Cyber Security Challenge 2016 paints its target on energy sector

News by Tony Morbin

Some 42 contestants in this year's Cyber Security Challenge UK have been putting their technical and softer, human skills to the test to battle a fictional cyber-attack on an energy company.

Finalists in the Cyber Security Challenge UK masterclass competition have been battling it out this week in a realistic cyber battlefield designed to test a range of technical and soft skills.

Ensconced under the Victorian arches of an active railway line in Shoreditch, east London, the modern-day information warriors are striving to defend a fictional energy company from a series of increasingly sophisticated and damaging cyber-attacks while communicating their findings to their client, government and the media.

In the scenario, Bolt Energy has developed a new nuclear-powered energy source the size of a lightbulb but someone is leaking the details to the outside world. From their security operations centre (SOC), the defenders must follow forensic clues to identify and plug the leak.

For the 42 finalists – who range in age from 16 to 56 years old – the Cyber Security Challenge Masterclass is the culmination of a year of qualifying rounds which started when they responded to a call for candidates earlier this year.

[Video] Power Play: What does it take to win the Cyber Security Challenge? 

Very strong tech skills remain a prerequisite for success, including forensic analysis, incident response and live network monitoring. However, in keeping with experience gleaned from numerous real-world attacks, there is also an emphasis on understanding the business under attack, the type of risks and threats faced and negotiating through legal, financial and a range of human issues and skills.

An essential element of winning involves the ability to communicate to leadership and management.
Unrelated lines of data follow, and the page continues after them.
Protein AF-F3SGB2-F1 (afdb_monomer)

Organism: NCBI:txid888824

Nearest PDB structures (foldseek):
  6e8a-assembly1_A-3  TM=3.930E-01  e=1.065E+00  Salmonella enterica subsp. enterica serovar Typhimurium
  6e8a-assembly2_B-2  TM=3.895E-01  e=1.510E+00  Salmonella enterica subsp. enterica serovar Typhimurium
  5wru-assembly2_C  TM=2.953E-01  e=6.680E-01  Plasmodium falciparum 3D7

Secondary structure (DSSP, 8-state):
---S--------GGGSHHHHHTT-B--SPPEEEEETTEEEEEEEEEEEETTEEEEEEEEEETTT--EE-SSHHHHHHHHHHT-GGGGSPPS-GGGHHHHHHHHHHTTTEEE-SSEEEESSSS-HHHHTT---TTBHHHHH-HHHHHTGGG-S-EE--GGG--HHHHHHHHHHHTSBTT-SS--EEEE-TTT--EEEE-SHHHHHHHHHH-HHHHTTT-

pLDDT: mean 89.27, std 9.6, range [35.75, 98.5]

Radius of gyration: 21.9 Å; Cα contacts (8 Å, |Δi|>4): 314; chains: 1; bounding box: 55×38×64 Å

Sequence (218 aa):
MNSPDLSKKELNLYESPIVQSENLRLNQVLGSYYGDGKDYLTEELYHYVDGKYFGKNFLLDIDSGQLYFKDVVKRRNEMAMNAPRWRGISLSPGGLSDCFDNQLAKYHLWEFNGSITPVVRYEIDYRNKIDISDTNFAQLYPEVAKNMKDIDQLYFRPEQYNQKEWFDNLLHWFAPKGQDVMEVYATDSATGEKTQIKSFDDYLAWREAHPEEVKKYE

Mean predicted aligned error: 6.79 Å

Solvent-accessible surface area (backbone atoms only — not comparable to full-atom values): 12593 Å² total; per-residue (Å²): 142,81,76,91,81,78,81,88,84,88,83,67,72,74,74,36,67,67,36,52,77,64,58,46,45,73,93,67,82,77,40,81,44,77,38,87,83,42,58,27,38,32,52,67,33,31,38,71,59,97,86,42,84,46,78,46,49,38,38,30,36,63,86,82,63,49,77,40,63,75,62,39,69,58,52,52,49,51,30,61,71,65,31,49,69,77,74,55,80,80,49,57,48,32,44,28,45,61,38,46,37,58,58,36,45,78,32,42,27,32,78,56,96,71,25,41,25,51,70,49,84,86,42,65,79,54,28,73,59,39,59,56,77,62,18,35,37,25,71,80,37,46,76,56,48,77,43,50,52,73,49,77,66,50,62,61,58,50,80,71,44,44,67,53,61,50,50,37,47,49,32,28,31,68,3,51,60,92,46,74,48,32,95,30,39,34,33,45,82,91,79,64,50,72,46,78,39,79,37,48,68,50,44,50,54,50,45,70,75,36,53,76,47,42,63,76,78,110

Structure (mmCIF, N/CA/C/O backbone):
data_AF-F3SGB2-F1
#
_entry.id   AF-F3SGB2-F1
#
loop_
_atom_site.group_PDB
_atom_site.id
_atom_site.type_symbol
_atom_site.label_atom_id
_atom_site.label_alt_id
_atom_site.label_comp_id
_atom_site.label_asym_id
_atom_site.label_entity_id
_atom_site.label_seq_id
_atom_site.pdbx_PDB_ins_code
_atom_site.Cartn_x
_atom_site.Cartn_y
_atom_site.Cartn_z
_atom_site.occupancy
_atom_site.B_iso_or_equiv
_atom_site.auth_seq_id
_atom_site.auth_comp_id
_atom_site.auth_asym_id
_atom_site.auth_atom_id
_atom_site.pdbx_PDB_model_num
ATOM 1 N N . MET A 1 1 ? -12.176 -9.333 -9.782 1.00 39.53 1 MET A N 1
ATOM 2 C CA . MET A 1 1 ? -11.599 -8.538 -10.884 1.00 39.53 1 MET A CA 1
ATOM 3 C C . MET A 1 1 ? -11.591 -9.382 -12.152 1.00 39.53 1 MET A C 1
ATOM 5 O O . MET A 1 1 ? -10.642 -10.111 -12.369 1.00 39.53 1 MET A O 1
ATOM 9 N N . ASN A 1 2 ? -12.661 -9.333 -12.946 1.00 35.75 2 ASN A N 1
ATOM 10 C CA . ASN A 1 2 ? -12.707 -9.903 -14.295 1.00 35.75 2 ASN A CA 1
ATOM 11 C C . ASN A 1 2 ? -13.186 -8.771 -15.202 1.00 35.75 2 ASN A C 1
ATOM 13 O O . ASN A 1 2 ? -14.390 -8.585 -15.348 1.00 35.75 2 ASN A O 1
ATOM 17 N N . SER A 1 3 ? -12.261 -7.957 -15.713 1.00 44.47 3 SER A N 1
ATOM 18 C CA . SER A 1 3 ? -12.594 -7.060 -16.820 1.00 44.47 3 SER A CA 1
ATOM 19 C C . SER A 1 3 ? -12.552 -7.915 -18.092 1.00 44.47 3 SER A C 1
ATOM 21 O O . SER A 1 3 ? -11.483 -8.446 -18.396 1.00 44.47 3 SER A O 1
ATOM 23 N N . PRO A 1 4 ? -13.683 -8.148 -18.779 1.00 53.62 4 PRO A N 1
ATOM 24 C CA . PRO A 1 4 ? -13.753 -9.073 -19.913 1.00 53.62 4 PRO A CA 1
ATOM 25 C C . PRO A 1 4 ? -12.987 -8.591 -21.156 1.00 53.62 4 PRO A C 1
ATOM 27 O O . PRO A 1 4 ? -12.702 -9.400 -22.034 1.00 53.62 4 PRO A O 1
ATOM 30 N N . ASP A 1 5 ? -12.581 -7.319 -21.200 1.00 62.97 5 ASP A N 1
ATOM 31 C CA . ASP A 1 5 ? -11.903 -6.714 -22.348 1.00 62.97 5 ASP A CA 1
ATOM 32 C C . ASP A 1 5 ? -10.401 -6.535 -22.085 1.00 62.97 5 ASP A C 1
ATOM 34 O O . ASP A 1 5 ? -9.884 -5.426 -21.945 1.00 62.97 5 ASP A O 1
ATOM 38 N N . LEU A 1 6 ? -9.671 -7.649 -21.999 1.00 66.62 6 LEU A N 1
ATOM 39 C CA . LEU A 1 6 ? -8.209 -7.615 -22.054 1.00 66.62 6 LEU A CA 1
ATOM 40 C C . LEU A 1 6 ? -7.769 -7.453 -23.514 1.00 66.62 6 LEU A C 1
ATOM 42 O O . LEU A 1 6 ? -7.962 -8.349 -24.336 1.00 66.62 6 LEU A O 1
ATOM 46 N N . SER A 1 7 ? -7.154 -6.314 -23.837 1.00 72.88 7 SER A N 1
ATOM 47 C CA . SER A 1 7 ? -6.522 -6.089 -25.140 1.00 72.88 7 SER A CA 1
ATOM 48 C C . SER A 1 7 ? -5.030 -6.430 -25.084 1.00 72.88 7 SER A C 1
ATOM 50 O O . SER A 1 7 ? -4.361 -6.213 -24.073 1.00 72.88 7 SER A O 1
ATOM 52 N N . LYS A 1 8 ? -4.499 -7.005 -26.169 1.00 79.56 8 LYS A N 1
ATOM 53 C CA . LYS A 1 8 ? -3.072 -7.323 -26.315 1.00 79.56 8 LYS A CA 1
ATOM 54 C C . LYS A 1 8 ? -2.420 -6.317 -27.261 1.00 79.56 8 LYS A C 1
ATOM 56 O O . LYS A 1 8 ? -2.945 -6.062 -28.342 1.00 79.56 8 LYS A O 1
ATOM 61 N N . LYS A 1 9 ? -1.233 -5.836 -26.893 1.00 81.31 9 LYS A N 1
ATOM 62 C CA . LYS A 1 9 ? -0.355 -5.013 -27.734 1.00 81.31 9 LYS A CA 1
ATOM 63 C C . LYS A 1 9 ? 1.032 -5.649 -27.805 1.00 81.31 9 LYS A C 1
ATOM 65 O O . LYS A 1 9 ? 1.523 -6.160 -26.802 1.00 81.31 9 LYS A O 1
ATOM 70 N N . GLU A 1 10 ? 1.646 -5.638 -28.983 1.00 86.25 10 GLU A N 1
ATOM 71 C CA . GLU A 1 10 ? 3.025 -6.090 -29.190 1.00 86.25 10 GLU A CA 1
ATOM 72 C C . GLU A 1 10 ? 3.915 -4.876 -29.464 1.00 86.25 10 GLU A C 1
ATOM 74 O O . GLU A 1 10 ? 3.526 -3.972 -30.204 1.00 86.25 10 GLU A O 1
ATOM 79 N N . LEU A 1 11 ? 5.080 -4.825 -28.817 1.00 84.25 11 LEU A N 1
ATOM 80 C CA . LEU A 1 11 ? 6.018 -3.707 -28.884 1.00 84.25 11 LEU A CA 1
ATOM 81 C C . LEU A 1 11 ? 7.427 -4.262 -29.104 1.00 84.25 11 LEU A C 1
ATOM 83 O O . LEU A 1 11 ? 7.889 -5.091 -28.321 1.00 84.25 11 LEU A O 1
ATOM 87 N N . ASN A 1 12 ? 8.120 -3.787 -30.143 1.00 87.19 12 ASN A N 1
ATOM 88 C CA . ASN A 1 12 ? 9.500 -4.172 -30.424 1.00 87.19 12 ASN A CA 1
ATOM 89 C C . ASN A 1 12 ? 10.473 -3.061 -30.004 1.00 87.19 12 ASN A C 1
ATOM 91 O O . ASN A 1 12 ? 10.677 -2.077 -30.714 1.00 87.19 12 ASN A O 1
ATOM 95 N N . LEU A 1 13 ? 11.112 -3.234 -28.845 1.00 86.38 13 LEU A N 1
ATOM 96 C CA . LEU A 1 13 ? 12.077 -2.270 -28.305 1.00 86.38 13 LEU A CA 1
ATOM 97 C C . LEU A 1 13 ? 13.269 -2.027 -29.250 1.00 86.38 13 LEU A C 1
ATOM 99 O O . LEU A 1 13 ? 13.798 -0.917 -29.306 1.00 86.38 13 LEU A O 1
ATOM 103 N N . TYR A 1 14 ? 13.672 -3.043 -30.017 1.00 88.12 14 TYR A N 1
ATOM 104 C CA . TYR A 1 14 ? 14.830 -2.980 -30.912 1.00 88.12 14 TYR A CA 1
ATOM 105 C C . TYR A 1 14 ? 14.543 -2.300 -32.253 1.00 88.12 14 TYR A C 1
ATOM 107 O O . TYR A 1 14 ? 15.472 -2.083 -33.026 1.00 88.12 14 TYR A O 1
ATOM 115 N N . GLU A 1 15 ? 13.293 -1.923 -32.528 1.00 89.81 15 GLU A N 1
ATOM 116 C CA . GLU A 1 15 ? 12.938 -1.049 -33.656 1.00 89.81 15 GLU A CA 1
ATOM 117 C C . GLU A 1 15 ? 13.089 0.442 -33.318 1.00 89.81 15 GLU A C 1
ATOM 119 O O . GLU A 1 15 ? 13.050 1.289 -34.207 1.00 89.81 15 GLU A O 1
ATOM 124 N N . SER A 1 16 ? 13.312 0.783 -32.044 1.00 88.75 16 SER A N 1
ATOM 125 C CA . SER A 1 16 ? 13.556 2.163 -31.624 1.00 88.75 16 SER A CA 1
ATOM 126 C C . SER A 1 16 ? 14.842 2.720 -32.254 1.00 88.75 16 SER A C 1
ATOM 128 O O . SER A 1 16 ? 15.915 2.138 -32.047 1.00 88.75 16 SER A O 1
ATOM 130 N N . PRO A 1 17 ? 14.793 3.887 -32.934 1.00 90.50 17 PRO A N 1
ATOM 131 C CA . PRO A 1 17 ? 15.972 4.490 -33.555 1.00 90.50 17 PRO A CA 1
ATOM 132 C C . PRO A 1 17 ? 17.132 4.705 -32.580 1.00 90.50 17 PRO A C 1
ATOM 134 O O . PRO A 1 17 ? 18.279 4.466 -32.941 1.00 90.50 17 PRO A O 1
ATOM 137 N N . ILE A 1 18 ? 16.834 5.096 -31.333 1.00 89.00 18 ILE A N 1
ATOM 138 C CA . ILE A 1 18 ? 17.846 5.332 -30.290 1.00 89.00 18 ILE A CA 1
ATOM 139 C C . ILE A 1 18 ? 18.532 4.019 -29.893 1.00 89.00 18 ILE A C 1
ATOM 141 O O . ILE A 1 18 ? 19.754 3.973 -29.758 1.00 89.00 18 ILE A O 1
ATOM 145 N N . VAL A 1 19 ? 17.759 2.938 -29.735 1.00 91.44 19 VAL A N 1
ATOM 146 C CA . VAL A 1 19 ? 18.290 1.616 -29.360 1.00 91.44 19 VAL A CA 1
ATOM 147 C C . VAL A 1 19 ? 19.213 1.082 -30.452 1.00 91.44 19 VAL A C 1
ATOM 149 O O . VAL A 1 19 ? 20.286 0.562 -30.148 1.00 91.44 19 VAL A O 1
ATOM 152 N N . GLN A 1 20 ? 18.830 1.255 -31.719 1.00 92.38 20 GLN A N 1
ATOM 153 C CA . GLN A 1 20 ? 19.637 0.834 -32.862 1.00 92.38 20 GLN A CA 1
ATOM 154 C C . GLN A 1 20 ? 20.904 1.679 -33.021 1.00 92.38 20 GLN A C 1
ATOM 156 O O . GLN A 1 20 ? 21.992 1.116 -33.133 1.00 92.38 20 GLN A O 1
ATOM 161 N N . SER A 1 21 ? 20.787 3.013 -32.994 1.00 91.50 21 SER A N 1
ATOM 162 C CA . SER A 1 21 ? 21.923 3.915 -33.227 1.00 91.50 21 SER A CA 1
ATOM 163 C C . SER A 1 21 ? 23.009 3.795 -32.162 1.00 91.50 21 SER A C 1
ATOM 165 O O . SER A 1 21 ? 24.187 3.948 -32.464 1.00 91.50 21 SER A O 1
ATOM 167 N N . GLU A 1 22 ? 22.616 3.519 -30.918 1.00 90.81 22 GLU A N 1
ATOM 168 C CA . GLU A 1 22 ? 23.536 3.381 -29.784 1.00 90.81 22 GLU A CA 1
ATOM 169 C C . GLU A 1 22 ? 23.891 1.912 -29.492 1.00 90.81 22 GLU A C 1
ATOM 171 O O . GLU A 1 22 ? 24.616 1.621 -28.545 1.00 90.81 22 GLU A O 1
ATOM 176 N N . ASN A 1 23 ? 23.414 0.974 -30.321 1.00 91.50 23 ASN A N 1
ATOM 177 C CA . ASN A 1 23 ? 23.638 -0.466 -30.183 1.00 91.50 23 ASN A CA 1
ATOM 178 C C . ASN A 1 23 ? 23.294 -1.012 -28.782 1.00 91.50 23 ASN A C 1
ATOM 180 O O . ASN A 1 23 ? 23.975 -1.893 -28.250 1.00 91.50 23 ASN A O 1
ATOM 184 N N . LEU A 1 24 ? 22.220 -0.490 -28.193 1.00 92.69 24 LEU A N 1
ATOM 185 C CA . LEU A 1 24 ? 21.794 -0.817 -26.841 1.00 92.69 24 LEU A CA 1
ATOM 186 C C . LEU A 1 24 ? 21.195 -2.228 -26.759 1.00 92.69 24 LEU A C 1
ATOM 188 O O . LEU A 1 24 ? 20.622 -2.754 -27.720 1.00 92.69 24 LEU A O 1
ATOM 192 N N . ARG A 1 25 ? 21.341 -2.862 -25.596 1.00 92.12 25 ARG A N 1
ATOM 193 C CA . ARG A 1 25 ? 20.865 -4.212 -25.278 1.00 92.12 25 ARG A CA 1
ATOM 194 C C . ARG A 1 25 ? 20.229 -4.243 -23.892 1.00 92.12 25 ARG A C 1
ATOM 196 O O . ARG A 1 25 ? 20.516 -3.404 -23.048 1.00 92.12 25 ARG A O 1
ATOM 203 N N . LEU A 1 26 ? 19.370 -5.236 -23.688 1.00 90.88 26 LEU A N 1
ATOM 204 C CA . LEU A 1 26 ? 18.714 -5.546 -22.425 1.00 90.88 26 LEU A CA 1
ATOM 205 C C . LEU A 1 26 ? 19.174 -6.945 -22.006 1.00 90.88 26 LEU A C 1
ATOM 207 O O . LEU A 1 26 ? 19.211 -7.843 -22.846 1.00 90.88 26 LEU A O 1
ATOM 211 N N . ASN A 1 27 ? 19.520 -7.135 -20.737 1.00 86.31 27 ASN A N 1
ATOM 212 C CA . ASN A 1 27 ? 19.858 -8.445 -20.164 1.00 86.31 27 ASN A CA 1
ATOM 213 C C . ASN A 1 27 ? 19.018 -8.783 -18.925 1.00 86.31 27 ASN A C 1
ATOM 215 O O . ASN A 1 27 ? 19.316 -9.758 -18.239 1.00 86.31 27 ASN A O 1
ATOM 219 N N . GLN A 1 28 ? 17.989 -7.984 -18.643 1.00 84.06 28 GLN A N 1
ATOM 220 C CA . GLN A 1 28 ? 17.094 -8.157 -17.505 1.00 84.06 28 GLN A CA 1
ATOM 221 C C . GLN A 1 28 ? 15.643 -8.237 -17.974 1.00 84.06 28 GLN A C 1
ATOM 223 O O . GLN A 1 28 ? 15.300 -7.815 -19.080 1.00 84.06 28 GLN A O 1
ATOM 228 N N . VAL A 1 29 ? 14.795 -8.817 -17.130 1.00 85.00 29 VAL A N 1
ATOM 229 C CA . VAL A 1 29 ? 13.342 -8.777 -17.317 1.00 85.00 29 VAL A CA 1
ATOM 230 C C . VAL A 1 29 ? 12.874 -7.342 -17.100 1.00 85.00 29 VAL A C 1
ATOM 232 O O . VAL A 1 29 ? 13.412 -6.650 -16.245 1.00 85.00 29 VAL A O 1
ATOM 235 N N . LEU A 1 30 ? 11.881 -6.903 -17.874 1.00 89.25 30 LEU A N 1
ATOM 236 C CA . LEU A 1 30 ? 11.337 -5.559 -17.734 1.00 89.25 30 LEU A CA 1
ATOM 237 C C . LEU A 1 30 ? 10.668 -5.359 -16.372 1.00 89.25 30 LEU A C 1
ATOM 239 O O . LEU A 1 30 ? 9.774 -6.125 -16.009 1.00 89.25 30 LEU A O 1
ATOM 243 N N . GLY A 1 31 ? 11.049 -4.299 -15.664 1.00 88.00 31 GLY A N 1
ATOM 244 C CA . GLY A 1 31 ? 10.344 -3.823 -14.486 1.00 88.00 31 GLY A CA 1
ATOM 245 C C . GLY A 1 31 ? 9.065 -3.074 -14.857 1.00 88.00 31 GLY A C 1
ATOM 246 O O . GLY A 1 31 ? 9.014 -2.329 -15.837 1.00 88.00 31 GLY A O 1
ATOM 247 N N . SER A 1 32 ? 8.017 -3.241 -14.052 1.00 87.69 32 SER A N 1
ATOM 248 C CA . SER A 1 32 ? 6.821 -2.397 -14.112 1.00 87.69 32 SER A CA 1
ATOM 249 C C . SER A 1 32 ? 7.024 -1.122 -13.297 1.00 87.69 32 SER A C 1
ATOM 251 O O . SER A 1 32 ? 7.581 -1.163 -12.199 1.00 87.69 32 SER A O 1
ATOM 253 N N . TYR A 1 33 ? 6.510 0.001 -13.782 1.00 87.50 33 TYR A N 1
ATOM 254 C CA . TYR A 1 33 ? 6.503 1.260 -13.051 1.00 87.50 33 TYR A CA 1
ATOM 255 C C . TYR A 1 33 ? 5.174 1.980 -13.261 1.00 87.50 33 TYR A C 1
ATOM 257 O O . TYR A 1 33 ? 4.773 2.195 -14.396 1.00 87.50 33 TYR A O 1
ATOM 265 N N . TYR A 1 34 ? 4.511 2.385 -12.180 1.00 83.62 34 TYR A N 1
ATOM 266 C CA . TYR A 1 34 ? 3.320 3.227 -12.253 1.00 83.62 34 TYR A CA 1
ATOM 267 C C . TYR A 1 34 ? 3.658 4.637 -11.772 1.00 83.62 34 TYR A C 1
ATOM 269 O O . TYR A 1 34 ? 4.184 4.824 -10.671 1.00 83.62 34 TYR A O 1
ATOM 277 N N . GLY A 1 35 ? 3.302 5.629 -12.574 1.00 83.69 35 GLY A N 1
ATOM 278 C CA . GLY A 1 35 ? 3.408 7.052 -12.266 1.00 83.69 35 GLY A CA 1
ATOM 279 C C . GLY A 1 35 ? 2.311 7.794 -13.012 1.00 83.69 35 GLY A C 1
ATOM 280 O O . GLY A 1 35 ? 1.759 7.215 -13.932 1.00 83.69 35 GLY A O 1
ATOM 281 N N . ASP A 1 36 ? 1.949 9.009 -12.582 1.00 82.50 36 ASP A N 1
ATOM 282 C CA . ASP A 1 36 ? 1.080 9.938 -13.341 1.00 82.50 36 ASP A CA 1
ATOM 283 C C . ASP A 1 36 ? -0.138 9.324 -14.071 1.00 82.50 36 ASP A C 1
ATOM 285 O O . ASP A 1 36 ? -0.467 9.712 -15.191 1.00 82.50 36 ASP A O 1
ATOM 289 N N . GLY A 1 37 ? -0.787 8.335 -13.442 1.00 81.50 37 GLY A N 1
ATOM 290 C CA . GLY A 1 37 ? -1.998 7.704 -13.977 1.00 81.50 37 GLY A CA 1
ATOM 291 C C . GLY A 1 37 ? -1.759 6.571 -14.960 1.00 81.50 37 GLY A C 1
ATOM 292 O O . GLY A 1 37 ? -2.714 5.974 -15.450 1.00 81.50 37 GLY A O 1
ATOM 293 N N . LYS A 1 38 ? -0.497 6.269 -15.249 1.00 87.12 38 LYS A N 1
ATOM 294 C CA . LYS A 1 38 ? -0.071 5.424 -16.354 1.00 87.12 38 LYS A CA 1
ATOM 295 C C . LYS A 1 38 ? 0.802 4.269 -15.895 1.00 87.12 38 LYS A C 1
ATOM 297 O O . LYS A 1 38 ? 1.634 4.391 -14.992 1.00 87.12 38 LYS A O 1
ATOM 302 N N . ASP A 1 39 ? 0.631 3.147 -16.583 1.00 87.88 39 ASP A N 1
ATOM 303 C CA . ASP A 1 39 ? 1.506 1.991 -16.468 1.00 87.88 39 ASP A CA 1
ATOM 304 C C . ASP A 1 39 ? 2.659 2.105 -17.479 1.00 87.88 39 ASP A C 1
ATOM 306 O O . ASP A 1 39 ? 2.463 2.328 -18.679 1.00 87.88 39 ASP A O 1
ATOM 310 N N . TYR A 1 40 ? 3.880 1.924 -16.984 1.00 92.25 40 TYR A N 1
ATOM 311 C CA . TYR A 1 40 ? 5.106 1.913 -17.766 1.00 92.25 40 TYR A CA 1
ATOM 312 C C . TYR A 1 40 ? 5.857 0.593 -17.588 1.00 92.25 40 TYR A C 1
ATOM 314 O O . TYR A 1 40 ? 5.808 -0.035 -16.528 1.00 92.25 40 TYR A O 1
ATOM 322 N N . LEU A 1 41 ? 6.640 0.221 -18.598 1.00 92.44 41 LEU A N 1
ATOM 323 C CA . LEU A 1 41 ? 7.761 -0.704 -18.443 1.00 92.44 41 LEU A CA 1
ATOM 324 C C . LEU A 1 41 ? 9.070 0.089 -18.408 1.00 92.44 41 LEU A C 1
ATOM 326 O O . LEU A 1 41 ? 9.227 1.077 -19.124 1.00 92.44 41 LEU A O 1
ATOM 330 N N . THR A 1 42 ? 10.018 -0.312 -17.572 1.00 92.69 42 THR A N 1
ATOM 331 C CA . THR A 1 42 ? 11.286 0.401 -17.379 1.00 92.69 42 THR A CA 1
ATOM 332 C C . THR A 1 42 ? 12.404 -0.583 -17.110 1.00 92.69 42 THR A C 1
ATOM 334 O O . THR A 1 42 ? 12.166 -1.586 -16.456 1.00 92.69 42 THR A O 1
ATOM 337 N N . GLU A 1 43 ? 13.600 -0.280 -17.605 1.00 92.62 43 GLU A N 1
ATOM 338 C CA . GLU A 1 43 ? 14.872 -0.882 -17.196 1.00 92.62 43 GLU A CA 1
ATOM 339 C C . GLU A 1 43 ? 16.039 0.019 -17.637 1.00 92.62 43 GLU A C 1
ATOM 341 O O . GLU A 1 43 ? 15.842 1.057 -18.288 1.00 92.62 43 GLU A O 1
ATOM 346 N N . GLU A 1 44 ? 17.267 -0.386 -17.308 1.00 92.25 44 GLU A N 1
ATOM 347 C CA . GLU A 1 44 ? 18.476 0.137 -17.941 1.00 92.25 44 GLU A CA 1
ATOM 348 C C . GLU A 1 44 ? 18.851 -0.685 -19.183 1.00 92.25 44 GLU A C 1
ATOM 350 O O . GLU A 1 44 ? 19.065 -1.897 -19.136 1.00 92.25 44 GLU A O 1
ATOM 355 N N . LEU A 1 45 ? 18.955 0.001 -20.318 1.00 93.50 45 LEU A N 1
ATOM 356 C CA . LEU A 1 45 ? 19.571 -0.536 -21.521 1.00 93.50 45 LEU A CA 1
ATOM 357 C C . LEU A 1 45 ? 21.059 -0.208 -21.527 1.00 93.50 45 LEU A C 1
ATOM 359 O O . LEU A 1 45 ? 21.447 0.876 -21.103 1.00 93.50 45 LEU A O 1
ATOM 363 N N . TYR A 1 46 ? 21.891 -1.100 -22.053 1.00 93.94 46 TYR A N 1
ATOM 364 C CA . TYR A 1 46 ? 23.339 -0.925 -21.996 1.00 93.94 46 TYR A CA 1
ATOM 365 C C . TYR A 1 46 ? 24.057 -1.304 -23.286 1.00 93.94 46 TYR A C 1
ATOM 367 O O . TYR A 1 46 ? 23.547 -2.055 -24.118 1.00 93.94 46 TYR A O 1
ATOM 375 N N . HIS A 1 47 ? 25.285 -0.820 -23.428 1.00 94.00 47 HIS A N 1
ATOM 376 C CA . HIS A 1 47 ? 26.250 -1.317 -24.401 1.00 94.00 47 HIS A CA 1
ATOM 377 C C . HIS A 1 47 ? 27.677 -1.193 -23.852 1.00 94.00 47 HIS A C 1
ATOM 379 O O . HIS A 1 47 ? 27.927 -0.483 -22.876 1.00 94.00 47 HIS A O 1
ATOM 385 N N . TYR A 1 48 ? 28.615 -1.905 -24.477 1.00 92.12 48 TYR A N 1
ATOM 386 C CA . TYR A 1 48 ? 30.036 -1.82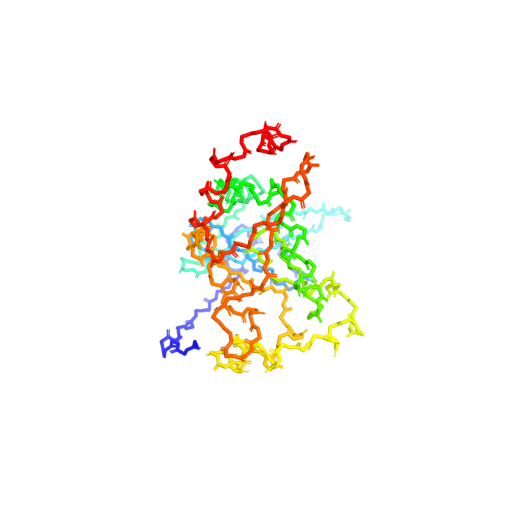3 -24.148 1.00 92.12 48 TYR A CA 1
ATOM 387 C C . TYR A 1 48 ? 30.820 -1.221 -25.313 1.00 92.12 48 TYR A C 1
ATOM 389 O O . TYR A 1 48 ? 30.638 -1.634 -26.458 1.00 92.12 48 TYR A O 1
ATOM 397 N N . VAL A 1 49 ? 31.723 -0.288 -25.009 1.00 90.62 49 VAL A N 1
ATOM 398 C CA . VAL A 1 49 ? 32.709 0.248 -25.963 1.00 90.62 49 VAL A CA 1
ATOM 399 C C . VAL A 1 49 ? 34.088 0.099 -25.337 1.00 90.62 49 VAL A C 1
ATOM 401 O O . VAL A 1 49 ? 34.328 0.628 -24.253 1.00 90.62 49 VAL A O 1
ATOM 404 N N . ASP A 1 50 ? 34.968 -0.675 -25.973 1.00 92.12 50 ASP A N 1
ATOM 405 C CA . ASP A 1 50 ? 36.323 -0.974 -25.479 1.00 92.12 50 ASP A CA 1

They must also demonstrate an ability to not only use their skills in isolation but also work as a team to leverage the strengths of others.  Adherence to ethical and legal concerns are also taken into account.

Dr Robert Nowill, chairman of the cyber security challenge UK, told, “This year in particular, we made sure right from the start that teams realise that in order to win the team event you have to demonstrate both soft skills and deep technical skills.  The point is to attract new people in.”

The aim of the challenge, established in 2010, is to help combat the industry's skills shortage, increasing awareness of the sector and its opportunities, as well as identifying new talent that may well come from non-traditional sectors and routes into the industry – with past finalists including a postman and a chemist.  

Using 3-D gamification of initial challenges is seen as a way of encouraging participation by those who may not have considered the sector – including women, who make up just 10 percent of the cyber-sec workforce, but are a larger proportion of gamers.

Cyber Security Challenge CEO Stephanie Daman told that there is a growing uptake in computing among girls at school, but while prospects for the future are bright, the current situation – which sees just two women contestants out of the 42-strong field of candidates (which in itself represents a 100 percent increase on last year) – is disappointing.

Although the Cyber Security Challenge is know primarily for its competitions (including CyberCenturion for school-age contestants), her organisation's main role is education.

Referring to the government's freshly announced National Cyber Security Strategy, she said she was hopeful that additional funding would be made available to enable the Cyber Security Challenge to expand further into schools, universities and other areas, including working with “people with slight disabilities which make it difficult to find (these) roles, but that can make them very good at cyber-security”.

Talking to the finalists themselves, 17-year-old A-level student George Osborne explained that he had an interest in networking, entered the competitions more for the challenge than as a career option and had been surprised and delighted to find that he had progressed to the finals.

‘Sarah', who wished to remain anonymous, told us that she ‘stumbled across' the website when researching something else entirely, but has always had an interest in problem solving, such as reverse engineering an Android App, and the competition intrigued her.

And the oldest contestant, Chris Bailey who has worked in various roles in IT but not in security, explained how he also got involved by ‘giving it a go' out of general interest – but was now seriously considering a career switch to cyber security, having found that he can now demonstrate that he has the necessary skills and aptitudes.

It goes without saying, the career prospects for all finalists are bright, whether they get snapped up by the sponsors, GCHQ, NCA, PWC and others, or the industry in general.  

Claire Pluckrose, senior manager in the National Cyber Crime Unit at the National Crime Agency, told SC that part of the rationale behind the NCA's sponsorship of the event was to “encourage that talent to join law enforcement or use those skills to keep the UK safe.”  

Neil Hampson, UK cyber security practice leader at PwC concurred, telling SC that PwC had indeed recruited finalists from the Challenge in the past, but added that it was also about helping the economy as a whole.